> [The problem]
Find the line in the entries below that contains "ATOM 126 C C". Repeat it exactly, and every line after it through the line that contains "ATOM 158 N N".

Recorded data
▬▬▬▬▬▬▬▬▬▬

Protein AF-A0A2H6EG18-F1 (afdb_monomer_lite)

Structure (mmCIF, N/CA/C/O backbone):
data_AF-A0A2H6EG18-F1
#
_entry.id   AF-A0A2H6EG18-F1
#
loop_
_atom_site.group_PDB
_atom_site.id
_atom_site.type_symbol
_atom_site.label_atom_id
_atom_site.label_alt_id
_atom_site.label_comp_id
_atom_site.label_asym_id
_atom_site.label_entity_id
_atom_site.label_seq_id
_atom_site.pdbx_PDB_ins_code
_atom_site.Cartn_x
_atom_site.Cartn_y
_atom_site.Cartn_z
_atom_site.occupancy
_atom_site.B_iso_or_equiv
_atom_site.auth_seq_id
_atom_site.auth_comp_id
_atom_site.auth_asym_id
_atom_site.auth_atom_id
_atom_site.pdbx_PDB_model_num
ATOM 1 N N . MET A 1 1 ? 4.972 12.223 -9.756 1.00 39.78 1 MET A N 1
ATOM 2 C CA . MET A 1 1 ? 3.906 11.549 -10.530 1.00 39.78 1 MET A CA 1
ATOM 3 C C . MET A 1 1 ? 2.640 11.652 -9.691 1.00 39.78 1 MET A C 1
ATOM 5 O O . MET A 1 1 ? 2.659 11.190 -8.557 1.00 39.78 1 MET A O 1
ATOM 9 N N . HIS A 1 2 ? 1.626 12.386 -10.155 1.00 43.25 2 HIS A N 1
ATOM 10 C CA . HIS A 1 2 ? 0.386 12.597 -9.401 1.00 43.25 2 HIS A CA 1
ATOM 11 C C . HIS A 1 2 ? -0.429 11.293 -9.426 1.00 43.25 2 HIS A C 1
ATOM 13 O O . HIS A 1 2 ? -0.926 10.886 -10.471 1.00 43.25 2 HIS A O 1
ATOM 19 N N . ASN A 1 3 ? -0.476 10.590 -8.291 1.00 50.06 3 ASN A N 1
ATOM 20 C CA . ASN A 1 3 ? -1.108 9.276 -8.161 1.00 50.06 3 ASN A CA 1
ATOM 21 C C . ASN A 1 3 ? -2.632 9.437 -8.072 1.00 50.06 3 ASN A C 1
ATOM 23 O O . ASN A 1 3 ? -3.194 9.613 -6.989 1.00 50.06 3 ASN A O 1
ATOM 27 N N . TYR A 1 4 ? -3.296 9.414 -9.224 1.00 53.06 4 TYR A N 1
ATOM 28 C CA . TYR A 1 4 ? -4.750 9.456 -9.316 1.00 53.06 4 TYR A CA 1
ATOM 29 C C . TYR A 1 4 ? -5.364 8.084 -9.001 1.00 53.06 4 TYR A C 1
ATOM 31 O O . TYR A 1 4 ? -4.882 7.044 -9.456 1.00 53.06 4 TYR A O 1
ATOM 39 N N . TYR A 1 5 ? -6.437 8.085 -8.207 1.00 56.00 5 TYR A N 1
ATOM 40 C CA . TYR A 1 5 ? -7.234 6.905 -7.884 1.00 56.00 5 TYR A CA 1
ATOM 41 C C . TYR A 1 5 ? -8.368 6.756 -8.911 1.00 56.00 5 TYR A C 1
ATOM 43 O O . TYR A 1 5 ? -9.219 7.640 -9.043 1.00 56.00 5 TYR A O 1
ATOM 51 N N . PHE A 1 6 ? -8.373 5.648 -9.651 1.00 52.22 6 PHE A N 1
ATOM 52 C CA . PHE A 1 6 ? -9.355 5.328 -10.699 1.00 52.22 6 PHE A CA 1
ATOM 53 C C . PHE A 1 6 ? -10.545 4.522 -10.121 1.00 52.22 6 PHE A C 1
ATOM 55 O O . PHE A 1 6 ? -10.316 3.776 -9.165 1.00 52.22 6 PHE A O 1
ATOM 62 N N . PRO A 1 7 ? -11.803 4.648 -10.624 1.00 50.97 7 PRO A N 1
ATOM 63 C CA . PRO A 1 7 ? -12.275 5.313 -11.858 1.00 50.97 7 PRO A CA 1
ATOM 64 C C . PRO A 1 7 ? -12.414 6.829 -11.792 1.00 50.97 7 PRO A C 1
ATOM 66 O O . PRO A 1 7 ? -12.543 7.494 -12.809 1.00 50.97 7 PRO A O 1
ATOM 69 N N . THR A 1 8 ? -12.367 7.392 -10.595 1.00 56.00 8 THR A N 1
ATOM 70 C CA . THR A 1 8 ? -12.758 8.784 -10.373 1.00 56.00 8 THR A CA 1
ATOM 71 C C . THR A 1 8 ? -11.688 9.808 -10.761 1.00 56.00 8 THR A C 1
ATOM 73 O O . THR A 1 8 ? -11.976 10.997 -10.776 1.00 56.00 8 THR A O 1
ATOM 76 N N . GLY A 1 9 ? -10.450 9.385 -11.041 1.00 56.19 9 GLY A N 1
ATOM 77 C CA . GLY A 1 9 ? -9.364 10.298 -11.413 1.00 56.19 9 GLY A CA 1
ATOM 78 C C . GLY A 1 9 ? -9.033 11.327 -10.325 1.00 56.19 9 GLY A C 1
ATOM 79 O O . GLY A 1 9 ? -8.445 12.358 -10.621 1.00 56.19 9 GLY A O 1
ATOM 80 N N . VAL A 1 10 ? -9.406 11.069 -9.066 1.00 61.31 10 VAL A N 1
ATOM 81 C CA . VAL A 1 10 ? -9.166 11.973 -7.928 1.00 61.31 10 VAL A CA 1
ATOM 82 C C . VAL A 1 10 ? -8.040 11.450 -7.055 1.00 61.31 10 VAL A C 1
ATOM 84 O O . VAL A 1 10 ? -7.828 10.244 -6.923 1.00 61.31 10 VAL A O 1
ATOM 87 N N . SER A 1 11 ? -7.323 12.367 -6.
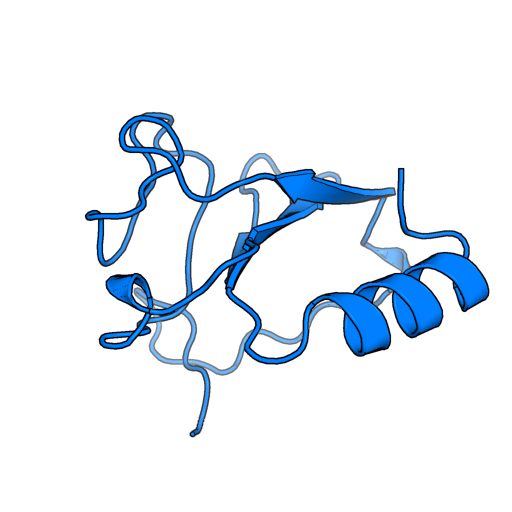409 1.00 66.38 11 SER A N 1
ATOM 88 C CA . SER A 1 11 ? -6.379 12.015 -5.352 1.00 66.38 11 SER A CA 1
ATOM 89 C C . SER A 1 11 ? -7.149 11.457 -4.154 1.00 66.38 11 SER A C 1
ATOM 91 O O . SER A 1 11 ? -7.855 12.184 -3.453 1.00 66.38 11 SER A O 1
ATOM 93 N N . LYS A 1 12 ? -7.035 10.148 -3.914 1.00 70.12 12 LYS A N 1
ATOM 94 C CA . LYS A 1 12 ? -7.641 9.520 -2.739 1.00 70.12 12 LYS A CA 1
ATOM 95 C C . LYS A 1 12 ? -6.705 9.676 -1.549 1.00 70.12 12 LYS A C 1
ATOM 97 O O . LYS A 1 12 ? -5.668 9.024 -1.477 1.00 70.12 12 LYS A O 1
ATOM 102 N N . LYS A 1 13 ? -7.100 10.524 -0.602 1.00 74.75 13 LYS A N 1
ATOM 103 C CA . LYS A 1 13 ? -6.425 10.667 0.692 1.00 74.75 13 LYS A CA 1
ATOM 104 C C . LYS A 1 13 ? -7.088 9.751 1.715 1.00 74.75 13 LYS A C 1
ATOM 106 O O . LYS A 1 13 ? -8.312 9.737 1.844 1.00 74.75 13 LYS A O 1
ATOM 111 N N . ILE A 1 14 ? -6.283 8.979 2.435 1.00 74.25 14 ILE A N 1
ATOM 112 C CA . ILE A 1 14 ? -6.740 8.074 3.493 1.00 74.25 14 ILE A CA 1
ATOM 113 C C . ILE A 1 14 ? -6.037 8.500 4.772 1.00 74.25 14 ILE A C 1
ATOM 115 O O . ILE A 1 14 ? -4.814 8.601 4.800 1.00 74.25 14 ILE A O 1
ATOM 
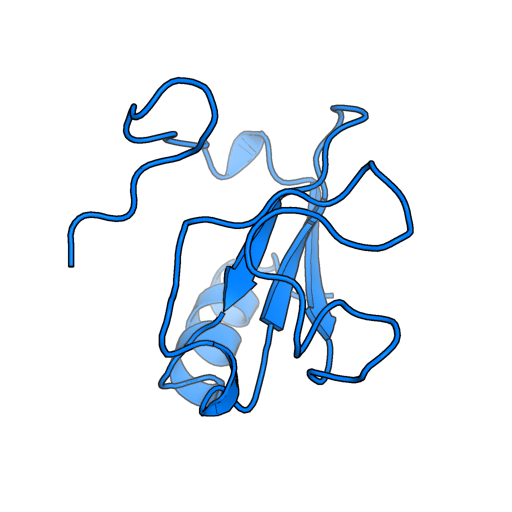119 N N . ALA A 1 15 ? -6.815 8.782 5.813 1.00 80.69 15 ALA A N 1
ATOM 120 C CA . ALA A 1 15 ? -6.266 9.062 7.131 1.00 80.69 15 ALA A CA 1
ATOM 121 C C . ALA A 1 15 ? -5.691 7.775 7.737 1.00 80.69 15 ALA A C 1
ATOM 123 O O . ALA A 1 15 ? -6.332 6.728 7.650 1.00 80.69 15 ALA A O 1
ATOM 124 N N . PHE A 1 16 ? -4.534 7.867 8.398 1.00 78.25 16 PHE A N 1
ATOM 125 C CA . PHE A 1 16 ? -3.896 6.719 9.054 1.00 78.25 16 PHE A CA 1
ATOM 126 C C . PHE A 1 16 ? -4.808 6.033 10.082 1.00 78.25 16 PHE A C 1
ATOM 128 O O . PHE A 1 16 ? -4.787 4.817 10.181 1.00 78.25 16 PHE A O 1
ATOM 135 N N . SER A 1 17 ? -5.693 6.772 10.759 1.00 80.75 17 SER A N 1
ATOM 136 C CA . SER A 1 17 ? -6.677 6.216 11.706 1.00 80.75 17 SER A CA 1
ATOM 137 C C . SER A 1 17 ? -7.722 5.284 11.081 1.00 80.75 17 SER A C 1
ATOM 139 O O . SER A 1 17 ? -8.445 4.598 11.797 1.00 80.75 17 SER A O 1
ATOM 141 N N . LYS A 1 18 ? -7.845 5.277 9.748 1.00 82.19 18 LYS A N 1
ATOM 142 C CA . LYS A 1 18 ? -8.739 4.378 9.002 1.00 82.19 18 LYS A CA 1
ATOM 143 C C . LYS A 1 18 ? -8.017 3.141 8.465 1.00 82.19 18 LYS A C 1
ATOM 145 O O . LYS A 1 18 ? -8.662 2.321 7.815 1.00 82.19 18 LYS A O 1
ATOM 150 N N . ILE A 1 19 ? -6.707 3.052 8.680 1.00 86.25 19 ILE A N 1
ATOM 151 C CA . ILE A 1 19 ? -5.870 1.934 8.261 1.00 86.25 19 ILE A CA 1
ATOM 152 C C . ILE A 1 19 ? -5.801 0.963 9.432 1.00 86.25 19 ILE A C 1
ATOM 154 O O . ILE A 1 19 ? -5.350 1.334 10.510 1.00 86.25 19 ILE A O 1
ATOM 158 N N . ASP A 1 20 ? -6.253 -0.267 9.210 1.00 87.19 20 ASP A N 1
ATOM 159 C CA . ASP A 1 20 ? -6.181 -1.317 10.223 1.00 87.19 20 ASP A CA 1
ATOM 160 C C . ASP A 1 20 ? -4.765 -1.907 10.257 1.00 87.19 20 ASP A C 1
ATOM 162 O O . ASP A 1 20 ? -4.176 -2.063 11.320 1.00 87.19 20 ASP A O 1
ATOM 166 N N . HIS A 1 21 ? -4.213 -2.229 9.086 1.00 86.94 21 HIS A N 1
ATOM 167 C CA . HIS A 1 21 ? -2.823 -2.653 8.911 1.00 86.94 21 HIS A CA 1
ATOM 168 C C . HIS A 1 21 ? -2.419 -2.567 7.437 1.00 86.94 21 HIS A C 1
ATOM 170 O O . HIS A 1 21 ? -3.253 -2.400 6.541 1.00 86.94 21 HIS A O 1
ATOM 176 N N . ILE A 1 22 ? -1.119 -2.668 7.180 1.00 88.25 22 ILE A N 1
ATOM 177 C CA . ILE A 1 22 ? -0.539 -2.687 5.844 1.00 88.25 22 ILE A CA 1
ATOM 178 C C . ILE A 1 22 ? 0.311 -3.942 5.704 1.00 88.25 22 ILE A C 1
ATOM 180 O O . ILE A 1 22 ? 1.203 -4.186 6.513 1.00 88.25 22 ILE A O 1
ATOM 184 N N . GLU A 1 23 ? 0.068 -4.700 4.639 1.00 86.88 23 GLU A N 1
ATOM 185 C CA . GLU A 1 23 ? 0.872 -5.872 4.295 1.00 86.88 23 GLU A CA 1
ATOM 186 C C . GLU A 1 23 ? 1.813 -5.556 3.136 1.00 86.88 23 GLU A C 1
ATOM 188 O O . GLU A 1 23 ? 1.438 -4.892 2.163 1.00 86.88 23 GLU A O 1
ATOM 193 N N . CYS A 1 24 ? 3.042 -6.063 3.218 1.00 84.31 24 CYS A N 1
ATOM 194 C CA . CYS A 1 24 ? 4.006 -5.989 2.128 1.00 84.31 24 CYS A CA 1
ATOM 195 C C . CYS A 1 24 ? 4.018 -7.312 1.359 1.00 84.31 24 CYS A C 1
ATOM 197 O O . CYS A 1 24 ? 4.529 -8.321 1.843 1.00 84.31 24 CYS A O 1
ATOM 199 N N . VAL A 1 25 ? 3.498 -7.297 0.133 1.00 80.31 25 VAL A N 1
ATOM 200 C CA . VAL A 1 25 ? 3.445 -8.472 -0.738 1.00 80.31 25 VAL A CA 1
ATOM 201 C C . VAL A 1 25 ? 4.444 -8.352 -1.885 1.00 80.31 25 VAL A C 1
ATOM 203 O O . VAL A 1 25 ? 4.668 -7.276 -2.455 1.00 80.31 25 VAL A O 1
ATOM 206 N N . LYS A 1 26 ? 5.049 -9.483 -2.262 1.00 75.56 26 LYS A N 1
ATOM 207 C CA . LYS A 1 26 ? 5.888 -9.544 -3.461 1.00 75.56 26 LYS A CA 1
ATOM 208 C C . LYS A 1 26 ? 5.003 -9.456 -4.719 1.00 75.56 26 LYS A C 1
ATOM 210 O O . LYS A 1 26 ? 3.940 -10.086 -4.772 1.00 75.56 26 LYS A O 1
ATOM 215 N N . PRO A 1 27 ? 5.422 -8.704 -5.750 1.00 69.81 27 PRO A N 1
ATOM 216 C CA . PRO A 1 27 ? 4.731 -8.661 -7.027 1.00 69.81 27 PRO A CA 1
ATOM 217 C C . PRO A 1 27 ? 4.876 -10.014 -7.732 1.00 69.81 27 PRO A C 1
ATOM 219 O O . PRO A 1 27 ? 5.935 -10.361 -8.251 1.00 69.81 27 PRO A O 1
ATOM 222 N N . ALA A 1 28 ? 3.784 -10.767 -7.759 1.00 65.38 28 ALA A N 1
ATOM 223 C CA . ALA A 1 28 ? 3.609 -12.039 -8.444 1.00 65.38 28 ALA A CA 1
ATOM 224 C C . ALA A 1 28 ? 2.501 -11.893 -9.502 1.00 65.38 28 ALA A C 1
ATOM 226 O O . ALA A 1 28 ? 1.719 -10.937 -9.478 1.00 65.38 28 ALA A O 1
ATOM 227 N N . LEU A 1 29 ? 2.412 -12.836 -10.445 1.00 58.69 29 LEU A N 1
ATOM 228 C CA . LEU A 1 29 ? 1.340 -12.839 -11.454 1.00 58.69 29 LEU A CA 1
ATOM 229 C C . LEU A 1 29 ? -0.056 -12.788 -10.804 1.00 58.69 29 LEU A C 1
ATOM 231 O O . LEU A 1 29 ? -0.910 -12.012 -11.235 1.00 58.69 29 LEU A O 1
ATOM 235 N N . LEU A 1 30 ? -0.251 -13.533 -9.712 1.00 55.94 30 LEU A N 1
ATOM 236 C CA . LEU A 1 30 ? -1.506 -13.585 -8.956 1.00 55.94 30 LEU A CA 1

▬▬▬▬▬▬▬▬▬▬

> [Solved exercise]
ATOM 126 C C . PHE A 1 16 ? -4.808 6.033 10.082 1.00 78.25 16 PHE A C 1
ATOM 128 O O . PHE A 1 16 ? -4.787 4.817 10.181 1.00 78.25 16 PHE A O 1
ATOM 135 N N . SER A 1 17 ? -5.693 6.772 10.759 1.00 80.75 17 SER A N 1
ATOM 136 C CA . SER A 1 17 ? -6.677 6.216 11.706 1.00 80.75 17 SER A CA 1
ATOM 137 C C . SER A 1 17 ? -7.722 5.284 11.081 1.00 80.75 17 SER A C 1
ATOM 139 O O . SER A 1 17 ? -8.445 4.598 11.797 1.00 80.75 17 SER A O 1
ATOM 141 N N . LYS A 1 18 ? -7.845 5.277 9.748 1.00 82.19 18 LYS A N 1
ATOM 142 C CA . LYS A 1 18 ? -8.739 4.378 9.002 1.00 82.19 18 LYS A CA 1
ATOM 143 C C . LYS A 1 18 ? -8.017 3.141 8.465 1.00 82.19 18 LYS A C 1
ATOM 145 O O . LYS A 1 18 ? -8.662 2.321 7.815 1.00 82.19 18 LYS A O 1
ATOM 150 N N . ILE A 1 19 ? -6.707 3.052 8.680 1.00 86.25 19 ILE A N 1
ATOM 151 C CA . ILE A 1 19 ? -5.870 1.934 8.261 1.00 86.25 19 ILE A CA 1
ATOM 152 C C . ILE A 1 19 ? -5.801 0.963 9.432 1.00 86.25 19 ILE A C 1
ATOM 154 O O . ILE A 1 19 ? -5.350 1.334 10.510 1.00 86.25 19 ILE A O 1
ATOM 158 N N . ASP A 1 20 ? -6.253 -0.267 9.210 1.00 87.19 20 ASP A N 1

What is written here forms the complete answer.